Collected data —
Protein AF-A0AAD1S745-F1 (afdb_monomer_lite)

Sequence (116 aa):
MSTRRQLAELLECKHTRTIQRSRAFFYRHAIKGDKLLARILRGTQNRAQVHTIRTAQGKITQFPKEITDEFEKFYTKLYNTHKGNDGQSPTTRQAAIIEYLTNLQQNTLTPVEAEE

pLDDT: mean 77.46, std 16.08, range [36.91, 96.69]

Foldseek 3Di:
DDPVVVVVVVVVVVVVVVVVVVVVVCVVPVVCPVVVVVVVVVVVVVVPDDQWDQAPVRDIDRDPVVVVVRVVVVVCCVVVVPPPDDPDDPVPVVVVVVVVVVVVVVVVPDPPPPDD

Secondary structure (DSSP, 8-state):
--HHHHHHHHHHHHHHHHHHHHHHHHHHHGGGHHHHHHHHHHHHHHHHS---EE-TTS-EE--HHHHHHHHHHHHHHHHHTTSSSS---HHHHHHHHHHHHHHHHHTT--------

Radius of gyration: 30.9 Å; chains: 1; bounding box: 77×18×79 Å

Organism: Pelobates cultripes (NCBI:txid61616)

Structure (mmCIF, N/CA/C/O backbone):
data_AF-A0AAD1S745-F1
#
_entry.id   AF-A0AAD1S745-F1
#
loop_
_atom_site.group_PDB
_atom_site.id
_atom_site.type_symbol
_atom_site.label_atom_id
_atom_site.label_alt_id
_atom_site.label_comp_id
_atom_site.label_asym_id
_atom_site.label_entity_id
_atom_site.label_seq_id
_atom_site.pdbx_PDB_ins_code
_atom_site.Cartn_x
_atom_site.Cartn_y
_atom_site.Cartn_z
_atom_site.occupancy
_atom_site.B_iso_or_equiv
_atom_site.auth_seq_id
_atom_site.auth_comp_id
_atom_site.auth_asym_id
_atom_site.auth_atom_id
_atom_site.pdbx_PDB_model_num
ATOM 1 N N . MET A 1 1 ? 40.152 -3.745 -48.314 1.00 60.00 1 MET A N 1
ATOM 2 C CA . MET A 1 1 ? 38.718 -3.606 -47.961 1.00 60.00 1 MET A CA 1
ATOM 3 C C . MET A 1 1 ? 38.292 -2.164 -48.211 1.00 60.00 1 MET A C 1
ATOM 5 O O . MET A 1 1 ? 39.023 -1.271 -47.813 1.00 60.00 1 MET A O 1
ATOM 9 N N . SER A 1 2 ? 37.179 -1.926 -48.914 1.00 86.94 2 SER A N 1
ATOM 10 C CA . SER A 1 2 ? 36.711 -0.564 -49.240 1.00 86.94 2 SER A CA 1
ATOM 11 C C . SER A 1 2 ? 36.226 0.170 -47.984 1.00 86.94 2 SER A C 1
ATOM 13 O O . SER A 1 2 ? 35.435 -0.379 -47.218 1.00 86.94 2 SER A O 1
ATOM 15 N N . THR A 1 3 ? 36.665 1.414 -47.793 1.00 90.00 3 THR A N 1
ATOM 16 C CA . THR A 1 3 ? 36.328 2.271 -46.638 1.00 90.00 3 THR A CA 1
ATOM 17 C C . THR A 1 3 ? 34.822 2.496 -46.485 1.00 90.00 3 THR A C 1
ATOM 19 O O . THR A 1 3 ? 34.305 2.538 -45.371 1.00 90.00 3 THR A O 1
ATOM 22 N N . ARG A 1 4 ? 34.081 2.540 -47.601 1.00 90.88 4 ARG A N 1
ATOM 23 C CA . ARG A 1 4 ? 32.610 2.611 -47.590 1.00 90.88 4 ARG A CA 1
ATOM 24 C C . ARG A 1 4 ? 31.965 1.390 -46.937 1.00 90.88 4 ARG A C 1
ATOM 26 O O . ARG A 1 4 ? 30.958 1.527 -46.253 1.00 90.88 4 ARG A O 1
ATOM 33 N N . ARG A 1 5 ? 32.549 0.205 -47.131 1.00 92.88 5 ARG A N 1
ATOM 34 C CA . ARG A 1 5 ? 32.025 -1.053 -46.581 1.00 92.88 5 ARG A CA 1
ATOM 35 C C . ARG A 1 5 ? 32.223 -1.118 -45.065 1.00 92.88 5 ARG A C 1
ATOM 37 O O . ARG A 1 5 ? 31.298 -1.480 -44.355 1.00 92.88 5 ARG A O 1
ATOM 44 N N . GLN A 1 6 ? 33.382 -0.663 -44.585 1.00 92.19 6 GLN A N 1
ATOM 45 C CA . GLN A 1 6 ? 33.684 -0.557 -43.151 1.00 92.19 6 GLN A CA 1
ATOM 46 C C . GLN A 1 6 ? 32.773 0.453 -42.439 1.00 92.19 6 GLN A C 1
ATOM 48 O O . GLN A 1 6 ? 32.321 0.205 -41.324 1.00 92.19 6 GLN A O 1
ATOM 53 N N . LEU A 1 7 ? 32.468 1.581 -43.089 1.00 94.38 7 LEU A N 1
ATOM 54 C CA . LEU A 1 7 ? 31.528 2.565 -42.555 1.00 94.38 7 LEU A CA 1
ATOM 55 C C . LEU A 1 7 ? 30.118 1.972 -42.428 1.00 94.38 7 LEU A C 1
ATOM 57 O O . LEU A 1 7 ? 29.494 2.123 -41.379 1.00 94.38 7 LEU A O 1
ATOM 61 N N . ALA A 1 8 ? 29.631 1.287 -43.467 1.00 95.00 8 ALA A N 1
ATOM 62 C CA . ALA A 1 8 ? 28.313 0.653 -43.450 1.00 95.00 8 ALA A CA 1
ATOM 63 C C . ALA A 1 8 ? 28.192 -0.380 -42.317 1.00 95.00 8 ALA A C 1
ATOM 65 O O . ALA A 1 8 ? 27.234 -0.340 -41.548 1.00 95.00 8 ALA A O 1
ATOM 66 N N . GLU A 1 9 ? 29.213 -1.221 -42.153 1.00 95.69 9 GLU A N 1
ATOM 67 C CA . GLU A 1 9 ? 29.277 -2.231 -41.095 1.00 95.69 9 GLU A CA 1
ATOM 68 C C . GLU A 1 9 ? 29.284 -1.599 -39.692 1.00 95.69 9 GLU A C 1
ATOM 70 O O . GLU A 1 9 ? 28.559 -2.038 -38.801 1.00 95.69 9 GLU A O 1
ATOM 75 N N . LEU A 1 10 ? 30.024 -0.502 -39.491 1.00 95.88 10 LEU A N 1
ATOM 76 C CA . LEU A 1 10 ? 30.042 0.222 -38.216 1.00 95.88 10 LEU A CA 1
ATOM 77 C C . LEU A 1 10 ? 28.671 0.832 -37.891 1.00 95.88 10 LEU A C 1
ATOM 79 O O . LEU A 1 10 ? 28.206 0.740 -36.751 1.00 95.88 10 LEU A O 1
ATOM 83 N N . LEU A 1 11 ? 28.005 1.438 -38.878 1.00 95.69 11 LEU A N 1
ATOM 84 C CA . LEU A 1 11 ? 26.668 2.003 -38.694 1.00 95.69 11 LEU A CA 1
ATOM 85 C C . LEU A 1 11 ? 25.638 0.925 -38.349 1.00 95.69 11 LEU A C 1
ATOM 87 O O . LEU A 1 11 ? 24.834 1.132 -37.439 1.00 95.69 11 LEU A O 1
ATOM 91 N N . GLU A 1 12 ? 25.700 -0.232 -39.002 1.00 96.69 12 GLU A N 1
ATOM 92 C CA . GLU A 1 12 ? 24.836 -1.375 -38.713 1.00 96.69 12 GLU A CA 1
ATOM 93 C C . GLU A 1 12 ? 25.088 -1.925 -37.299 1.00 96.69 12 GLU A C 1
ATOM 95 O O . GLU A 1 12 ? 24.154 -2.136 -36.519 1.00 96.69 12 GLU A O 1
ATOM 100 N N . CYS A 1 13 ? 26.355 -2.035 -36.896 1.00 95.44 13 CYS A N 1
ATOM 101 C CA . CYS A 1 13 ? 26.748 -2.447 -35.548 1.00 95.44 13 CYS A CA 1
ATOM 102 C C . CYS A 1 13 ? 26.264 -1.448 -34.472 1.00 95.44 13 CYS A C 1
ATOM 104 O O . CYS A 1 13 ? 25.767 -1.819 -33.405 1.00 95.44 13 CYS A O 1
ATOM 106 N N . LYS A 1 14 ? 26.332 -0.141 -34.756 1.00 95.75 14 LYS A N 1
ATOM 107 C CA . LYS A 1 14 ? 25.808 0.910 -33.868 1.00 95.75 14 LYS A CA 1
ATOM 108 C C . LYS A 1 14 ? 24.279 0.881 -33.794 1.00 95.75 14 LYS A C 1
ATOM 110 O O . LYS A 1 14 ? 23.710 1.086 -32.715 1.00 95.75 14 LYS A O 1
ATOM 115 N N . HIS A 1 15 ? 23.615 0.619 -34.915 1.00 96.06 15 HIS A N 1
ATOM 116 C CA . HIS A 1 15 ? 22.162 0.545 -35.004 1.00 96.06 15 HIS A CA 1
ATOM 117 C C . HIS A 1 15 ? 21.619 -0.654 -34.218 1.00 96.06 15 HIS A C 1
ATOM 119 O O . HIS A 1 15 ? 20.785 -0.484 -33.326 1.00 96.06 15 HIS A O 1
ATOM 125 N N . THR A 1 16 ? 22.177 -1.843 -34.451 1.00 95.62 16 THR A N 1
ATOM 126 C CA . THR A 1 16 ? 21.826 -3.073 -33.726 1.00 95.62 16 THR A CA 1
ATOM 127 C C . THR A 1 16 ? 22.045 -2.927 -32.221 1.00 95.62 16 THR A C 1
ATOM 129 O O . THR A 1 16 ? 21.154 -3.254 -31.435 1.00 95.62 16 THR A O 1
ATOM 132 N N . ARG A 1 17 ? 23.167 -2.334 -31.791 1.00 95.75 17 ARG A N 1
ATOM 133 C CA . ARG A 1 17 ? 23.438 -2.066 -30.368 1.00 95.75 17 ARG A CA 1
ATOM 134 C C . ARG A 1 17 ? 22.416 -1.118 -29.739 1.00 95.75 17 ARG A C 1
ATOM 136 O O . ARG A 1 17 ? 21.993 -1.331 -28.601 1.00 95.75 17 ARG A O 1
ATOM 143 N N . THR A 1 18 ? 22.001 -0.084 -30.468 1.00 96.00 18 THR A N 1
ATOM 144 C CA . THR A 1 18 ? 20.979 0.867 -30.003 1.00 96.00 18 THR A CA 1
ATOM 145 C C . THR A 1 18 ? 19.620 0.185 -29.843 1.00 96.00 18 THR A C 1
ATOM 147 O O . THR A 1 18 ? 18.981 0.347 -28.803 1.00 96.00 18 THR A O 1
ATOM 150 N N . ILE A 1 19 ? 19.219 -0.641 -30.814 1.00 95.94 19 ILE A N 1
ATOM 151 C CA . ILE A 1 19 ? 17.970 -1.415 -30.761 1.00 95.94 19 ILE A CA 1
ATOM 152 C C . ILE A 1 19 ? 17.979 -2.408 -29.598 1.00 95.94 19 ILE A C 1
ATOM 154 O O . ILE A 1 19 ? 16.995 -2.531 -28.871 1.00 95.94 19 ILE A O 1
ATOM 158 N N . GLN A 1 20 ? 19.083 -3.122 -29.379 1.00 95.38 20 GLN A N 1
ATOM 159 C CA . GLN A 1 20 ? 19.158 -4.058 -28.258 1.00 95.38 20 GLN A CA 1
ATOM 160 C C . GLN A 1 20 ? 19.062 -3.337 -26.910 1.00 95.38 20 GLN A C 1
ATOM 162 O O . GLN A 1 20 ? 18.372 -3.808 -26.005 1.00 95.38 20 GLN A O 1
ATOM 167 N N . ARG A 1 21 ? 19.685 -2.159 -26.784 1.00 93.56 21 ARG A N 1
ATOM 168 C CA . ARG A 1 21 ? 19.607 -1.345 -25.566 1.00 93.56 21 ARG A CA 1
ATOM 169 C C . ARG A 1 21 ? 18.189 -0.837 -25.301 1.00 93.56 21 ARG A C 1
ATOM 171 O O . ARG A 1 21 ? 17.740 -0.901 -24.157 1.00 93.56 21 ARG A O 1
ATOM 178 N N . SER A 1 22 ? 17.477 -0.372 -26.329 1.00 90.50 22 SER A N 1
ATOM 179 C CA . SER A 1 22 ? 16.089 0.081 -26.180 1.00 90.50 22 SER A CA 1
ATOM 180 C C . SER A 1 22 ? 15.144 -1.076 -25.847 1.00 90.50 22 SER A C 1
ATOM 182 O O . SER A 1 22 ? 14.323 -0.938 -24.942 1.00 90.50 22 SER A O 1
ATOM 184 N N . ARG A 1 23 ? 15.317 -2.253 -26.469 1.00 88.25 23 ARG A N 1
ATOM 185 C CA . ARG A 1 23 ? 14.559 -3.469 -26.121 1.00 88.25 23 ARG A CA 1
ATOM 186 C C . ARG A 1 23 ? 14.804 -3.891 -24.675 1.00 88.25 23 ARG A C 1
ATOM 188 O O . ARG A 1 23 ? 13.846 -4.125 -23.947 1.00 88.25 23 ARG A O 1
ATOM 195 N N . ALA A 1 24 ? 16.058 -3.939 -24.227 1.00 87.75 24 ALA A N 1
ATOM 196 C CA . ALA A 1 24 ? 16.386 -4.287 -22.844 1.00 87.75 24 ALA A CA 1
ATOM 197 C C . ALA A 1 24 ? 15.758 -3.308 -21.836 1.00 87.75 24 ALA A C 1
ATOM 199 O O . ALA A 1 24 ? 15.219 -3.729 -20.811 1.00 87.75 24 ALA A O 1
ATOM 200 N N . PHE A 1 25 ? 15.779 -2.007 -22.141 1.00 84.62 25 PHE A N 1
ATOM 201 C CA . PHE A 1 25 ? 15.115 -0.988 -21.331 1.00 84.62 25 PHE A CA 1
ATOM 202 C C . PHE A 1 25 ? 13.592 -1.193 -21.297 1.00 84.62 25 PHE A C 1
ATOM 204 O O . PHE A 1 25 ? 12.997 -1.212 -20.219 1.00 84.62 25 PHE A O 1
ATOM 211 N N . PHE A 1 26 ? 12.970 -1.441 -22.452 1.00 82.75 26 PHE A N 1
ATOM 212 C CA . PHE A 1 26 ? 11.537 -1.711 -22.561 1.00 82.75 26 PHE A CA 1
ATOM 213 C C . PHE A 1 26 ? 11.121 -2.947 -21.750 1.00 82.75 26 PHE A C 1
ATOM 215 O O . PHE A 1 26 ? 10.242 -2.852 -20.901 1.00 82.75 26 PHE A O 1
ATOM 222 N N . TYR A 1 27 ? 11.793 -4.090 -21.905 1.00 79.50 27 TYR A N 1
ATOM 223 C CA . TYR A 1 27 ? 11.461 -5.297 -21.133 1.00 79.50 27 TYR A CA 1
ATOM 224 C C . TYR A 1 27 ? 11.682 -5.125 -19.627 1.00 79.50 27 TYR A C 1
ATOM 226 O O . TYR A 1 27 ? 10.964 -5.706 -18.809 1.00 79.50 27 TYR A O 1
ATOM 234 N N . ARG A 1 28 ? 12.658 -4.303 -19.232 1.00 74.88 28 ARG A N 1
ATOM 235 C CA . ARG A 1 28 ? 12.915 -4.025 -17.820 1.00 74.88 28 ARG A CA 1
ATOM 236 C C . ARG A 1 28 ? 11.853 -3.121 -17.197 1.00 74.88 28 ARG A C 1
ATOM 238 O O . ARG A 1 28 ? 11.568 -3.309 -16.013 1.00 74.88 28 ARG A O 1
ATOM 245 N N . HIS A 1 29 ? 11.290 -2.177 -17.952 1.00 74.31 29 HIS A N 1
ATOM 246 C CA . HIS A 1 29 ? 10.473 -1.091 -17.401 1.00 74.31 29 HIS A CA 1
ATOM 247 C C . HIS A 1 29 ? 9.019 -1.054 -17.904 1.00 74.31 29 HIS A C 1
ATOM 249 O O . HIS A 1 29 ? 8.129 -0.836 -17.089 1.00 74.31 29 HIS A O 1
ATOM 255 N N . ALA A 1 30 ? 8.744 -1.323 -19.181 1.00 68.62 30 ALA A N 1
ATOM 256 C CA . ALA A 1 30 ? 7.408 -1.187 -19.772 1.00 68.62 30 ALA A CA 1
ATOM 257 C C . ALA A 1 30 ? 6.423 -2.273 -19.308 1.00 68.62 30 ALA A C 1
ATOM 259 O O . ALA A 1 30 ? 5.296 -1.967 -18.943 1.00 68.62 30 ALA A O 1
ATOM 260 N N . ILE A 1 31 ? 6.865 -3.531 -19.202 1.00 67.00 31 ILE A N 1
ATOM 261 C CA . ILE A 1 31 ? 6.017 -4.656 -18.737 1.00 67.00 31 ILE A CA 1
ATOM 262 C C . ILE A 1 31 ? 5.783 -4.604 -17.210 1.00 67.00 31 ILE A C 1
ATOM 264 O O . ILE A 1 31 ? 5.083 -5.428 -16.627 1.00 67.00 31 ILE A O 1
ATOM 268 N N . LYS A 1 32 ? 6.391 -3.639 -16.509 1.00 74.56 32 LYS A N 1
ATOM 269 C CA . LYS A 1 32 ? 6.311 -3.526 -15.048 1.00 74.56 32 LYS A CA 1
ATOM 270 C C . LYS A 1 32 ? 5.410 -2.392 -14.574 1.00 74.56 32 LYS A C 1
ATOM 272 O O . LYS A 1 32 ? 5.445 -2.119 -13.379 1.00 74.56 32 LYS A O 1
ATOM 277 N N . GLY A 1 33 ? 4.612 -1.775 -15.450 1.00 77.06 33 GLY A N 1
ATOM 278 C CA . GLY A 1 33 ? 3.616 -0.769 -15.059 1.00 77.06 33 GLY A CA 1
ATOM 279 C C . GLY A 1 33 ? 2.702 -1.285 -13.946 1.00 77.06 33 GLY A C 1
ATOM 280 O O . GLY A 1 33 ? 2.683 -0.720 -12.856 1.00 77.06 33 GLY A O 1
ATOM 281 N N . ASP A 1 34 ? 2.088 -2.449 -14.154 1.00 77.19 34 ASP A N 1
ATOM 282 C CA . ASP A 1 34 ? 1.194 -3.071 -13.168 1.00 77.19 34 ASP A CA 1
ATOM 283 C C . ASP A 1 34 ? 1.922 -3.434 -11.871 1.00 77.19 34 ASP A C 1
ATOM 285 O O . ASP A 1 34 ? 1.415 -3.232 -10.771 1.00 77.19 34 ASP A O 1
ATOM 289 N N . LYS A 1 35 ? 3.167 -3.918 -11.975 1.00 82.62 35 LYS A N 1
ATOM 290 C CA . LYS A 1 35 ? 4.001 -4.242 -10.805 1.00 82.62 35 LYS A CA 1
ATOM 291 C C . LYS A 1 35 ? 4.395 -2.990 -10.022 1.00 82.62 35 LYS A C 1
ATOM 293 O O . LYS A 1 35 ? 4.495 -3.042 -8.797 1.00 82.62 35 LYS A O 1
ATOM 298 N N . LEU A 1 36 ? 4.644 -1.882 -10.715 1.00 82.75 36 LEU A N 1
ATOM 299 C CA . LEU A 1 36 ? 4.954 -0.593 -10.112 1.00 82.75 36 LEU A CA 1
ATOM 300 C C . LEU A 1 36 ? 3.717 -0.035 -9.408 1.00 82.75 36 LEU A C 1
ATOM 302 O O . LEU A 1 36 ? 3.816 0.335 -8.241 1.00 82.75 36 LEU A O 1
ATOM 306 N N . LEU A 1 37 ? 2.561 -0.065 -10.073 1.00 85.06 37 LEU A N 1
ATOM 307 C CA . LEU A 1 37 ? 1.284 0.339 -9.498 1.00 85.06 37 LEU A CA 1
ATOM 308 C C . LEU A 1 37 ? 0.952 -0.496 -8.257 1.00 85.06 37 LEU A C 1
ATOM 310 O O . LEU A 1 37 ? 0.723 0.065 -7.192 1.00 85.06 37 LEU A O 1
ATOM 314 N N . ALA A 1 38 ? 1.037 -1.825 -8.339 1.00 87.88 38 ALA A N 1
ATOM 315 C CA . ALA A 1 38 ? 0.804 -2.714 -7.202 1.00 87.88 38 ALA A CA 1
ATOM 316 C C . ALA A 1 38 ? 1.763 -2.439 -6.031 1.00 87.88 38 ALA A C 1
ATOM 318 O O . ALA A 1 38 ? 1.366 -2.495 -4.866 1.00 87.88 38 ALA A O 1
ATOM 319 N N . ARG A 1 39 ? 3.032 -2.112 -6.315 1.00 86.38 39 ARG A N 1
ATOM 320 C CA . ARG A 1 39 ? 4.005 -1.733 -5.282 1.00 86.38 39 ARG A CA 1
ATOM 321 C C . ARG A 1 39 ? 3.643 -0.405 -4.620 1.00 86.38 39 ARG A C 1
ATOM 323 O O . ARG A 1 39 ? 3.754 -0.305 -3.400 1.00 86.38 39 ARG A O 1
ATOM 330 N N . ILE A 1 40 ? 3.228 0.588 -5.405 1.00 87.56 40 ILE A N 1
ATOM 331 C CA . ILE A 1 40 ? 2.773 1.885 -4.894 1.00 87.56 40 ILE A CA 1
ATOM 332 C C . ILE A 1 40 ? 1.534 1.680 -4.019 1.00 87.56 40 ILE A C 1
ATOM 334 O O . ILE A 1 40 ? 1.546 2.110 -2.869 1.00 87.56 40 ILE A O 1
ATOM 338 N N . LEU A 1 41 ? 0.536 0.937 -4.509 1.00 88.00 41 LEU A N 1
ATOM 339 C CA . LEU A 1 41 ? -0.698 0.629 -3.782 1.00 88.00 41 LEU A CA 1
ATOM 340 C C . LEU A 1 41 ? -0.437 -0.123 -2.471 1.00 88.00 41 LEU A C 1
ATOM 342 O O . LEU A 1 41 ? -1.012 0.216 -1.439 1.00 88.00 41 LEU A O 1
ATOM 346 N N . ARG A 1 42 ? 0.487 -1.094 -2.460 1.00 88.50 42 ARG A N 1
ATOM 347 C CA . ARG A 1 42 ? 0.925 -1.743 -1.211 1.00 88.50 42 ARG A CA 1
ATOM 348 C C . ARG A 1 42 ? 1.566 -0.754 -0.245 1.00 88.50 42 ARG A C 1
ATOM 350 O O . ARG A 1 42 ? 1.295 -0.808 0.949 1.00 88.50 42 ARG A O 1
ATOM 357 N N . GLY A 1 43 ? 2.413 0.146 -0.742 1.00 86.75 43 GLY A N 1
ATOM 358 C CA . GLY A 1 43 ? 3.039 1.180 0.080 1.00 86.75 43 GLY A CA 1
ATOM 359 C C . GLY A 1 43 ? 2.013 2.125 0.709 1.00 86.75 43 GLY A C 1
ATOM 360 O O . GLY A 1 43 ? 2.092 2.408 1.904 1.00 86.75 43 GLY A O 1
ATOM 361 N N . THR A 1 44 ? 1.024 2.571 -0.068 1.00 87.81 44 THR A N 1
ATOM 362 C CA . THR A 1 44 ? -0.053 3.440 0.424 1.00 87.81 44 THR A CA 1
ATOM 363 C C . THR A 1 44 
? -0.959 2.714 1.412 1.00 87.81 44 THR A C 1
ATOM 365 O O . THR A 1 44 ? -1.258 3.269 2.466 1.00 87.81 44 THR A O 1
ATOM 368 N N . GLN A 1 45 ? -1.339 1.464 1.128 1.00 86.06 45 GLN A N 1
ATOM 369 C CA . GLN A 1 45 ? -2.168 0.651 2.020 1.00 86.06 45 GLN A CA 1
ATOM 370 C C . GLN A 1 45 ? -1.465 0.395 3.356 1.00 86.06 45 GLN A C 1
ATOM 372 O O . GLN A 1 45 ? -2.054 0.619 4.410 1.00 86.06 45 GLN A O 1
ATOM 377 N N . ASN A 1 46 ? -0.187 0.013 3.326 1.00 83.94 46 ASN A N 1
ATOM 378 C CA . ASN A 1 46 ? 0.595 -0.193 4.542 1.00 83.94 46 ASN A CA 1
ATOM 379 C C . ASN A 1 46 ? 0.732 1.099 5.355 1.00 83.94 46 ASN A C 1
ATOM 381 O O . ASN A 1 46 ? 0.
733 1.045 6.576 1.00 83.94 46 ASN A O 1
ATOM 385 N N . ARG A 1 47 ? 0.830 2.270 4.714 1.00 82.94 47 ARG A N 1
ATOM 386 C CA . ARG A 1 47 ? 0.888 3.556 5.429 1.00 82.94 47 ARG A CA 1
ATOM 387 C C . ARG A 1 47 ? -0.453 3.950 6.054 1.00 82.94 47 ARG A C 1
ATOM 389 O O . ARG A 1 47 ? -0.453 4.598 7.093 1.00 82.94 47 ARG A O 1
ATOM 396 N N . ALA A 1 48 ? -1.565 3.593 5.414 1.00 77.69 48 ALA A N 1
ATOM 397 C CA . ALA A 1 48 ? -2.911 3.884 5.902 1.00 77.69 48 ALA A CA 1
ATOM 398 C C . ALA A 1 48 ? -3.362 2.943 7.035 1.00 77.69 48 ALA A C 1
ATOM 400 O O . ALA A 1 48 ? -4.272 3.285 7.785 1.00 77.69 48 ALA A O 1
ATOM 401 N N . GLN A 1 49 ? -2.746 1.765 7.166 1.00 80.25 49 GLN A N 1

WORK TO BE COMPLETED — Scan the entries above for the line containing "ATOM 359 C C", and copy it and all lines after it exactly, down to and including the line containing "ATOM 370 C C".

SOLUTION —
ATOM 359 C C . GLY A 1 43 ? 2.013 2.125 0.709 1.00 86.75 43 GLY A C 1
ATOM 360 O O . GLY A 1 43 ? 2.092 2.408 1.904 1.00 86.75 43 GLY A O 1
ATOM 361 N N . THR A 1 44 ? 1.024 2.571 -0.068 1.00 87.81 44 THR A N 1
ATOM 362 C CA . THR A 1 44 ? -0.053 3.440 0.424 1.00 87.81 44 THR A CA 1
ATOM 363 C C . THR A 1 44 
? -0.959 2.714 1.412 1.00 87.81 44 THR A C 1
ATOM 365 O O . THR A 1 44 ? -1.258 3.269 2.466 1.00 87.81 44 THR A O 1
ATOM 368 N N . GLN A 1 45 ? -1.339 1.464 1.128 1.00 86.06 45 GLN A N 1
ATOM 369 C CA . GLN A 1 45 ? -2.168 0.651 2.020 1.00 86.06 45 GLN A CA 1
ATOM 370 C C . GLN A 1 45 ? -1.465 0.395 3.356 1.00 86.06 45 GLN A C 1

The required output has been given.